### Aim of the exercise
Pull out every line below that holds the word "Pseudomonas".

### Records shown
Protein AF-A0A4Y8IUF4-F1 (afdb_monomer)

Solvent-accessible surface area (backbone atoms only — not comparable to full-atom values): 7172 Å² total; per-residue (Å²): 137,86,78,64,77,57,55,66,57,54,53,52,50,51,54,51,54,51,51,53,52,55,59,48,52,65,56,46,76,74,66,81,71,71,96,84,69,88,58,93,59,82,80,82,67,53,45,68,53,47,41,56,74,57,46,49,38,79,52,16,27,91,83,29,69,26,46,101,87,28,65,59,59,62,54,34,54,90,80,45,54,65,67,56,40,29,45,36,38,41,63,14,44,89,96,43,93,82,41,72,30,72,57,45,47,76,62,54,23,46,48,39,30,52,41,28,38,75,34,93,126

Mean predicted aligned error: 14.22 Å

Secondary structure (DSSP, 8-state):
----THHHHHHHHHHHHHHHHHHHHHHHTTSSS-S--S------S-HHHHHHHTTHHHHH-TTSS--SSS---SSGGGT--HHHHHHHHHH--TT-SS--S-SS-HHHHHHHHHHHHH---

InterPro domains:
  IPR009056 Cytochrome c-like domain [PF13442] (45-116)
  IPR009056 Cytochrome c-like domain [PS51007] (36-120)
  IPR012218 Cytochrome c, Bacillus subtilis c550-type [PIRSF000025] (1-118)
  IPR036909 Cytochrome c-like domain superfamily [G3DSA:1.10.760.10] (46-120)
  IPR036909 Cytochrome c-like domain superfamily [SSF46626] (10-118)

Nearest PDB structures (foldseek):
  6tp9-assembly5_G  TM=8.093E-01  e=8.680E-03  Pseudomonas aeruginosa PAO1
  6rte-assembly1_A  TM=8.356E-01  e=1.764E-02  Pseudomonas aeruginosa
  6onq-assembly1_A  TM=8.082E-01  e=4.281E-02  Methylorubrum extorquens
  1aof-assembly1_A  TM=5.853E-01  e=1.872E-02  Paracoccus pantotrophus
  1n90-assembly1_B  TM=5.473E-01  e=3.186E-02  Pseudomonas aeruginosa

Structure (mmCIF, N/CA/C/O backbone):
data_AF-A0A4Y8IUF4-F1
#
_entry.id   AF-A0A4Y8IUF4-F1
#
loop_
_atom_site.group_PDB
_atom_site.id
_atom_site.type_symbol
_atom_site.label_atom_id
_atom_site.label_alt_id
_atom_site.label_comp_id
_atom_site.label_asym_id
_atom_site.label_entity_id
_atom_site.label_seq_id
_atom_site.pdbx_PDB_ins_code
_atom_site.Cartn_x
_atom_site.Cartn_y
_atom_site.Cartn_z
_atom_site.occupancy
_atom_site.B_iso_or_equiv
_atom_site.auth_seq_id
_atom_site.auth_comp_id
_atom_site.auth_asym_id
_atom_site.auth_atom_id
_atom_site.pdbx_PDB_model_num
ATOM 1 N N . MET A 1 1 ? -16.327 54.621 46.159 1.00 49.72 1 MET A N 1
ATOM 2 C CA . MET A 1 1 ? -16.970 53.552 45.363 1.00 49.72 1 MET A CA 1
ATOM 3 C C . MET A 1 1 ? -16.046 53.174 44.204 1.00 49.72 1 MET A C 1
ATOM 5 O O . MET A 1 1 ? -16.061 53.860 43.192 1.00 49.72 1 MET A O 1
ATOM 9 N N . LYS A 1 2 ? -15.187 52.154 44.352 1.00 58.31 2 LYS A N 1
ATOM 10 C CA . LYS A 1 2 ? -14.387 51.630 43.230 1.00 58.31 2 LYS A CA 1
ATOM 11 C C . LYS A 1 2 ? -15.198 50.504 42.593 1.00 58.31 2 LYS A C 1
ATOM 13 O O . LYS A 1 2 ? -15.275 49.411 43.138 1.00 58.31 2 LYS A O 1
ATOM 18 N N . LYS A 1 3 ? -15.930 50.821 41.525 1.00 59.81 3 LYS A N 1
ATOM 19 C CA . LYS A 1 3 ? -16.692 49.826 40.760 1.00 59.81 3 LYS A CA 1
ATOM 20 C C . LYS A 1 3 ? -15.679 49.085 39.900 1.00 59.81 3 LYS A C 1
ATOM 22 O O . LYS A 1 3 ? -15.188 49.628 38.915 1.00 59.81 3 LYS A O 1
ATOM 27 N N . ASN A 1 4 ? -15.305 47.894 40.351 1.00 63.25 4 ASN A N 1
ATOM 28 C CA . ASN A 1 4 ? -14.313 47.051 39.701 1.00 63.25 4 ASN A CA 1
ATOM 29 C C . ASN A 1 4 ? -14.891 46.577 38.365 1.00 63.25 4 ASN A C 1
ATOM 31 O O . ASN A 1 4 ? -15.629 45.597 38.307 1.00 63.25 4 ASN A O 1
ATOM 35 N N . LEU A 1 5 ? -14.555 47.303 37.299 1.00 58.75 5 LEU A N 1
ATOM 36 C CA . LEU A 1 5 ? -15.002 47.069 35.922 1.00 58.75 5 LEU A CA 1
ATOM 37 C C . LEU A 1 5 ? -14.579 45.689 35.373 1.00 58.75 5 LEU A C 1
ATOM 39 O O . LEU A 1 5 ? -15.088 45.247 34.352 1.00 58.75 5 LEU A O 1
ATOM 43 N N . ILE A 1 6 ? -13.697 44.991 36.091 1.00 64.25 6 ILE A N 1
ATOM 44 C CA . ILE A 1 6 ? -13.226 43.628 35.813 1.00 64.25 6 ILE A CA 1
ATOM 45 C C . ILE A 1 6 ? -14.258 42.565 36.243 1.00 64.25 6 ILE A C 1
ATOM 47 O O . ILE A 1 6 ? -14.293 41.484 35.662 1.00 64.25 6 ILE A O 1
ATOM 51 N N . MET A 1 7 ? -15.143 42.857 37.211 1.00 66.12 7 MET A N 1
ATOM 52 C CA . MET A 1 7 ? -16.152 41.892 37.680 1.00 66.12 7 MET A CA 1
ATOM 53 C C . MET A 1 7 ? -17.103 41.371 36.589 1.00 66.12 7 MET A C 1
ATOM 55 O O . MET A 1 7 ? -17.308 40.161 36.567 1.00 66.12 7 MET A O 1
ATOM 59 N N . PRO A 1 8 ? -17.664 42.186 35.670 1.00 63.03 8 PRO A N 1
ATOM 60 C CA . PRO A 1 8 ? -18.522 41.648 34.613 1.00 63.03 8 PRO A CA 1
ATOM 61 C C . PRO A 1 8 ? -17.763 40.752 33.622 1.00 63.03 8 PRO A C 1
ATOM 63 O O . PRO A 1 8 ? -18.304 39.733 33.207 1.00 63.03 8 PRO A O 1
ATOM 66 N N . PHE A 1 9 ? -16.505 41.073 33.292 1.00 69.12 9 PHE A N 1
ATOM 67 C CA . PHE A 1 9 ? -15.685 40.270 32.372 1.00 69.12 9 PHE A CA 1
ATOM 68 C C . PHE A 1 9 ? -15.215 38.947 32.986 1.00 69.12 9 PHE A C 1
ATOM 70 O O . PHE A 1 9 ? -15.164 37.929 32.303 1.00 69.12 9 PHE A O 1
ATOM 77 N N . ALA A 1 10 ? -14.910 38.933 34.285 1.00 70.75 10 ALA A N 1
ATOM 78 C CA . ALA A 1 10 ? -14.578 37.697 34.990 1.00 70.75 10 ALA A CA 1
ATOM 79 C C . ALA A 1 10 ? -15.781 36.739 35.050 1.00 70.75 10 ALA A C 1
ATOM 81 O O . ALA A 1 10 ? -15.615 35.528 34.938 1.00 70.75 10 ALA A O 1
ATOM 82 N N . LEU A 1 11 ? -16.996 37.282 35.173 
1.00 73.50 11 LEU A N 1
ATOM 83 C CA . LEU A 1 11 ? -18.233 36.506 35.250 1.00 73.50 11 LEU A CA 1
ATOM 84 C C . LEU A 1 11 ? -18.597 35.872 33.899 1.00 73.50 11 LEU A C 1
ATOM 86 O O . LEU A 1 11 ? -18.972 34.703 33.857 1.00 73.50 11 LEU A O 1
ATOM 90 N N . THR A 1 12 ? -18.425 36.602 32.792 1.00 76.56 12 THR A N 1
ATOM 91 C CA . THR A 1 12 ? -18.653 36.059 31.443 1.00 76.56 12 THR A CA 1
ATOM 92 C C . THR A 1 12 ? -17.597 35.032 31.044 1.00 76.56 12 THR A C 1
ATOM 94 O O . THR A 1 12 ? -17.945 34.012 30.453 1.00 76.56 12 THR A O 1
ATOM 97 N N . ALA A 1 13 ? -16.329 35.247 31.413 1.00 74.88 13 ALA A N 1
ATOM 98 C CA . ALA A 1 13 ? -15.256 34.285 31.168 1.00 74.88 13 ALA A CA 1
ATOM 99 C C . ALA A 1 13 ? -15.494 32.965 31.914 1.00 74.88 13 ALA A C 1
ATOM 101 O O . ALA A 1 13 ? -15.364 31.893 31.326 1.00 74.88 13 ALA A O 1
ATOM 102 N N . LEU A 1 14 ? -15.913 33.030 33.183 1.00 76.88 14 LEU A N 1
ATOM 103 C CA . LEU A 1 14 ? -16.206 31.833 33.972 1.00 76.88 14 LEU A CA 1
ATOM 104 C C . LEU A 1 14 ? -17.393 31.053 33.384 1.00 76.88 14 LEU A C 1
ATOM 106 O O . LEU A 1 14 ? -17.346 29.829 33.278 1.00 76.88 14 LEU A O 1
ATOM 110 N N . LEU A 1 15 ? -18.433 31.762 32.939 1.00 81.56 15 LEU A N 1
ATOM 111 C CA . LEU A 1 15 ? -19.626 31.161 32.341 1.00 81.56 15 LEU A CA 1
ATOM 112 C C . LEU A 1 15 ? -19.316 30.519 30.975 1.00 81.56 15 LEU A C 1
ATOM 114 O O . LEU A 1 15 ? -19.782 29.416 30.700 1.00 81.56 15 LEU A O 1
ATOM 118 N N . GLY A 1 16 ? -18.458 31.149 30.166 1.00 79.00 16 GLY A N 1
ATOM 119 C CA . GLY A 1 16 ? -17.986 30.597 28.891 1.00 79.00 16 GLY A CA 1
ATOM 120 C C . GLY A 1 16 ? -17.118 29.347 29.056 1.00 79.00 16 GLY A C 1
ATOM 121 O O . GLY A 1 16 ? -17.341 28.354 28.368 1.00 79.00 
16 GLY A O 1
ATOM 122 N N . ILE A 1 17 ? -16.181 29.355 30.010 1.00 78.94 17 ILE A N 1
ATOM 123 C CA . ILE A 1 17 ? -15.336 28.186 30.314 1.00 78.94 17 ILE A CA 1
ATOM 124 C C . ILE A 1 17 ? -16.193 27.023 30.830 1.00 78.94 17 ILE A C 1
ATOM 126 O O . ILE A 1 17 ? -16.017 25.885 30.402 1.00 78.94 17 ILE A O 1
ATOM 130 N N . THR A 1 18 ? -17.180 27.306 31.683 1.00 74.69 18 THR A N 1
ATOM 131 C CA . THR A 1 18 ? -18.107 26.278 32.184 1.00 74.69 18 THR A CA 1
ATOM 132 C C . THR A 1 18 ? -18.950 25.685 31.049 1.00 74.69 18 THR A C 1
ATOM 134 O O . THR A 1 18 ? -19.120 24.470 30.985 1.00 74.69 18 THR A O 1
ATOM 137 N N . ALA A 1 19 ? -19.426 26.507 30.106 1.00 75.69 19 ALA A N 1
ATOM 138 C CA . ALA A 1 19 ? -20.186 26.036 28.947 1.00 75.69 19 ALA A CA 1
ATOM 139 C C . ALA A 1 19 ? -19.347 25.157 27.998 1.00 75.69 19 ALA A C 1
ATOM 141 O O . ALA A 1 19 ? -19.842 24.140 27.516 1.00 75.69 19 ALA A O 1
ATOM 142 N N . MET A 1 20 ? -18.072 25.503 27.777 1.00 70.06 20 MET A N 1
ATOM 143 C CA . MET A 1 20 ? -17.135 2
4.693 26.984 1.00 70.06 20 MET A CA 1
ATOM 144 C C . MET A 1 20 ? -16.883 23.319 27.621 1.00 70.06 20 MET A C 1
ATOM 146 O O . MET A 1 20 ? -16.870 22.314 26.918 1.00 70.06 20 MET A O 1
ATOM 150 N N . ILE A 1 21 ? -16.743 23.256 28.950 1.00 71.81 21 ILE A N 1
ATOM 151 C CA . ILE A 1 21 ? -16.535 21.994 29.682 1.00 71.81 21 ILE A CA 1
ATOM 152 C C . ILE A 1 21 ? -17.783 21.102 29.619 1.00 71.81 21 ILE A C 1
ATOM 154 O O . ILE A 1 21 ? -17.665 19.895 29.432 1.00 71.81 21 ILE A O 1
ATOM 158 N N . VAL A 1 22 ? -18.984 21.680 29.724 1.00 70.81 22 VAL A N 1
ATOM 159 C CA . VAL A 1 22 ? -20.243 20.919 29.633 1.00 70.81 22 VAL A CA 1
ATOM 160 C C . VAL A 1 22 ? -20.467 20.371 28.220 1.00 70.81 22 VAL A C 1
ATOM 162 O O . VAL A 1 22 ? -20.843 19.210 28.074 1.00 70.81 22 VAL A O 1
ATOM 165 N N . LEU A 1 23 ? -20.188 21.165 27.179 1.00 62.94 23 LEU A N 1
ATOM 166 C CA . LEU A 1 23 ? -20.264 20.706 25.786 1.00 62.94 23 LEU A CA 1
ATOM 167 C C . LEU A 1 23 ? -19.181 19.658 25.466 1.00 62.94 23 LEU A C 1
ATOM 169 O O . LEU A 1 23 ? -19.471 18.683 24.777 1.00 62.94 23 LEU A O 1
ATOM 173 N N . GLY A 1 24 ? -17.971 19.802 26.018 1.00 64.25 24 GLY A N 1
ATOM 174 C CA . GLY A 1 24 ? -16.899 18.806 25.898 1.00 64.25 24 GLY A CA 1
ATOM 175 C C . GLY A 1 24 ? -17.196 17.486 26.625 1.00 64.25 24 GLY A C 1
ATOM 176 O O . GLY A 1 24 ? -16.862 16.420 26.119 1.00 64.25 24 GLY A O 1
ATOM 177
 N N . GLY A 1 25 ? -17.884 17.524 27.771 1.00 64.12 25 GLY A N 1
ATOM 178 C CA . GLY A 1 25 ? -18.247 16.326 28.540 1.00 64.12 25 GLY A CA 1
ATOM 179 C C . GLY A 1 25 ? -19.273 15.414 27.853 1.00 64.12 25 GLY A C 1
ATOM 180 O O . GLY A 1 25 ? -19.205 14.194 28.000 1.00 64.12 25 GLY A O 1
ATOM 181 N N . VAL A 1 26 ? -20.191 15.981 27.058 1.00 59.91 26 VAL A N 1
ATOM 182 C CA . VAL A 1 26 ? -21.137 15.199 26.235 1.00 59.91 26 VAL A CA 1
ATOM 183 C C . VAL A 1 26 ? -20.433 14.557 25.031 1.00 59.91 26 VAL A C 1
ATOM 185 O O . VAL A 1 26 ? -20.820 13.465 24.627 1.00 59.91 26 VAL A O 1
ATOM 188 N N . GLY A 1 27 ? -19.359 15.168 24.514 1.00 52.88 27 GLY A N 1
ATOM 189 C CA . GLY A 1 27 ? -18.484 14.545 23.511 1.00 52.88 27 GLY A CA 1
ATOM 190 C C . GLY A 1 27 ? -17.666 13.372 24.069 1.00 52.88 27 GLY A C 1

### Response area
  6tp9-assembly5_G  TM=8.093E-01  e=8.680E-03  Pseudomonas aeruginosa PAO1
  6rte-assembly1_A  TM=8.356E-01  e=1.764E-02  Pseudomonas aeruginosa
  1n90-assembly1_B  TM=5.473E-01  e=3.186E-02  Pseudomonas aeruginosa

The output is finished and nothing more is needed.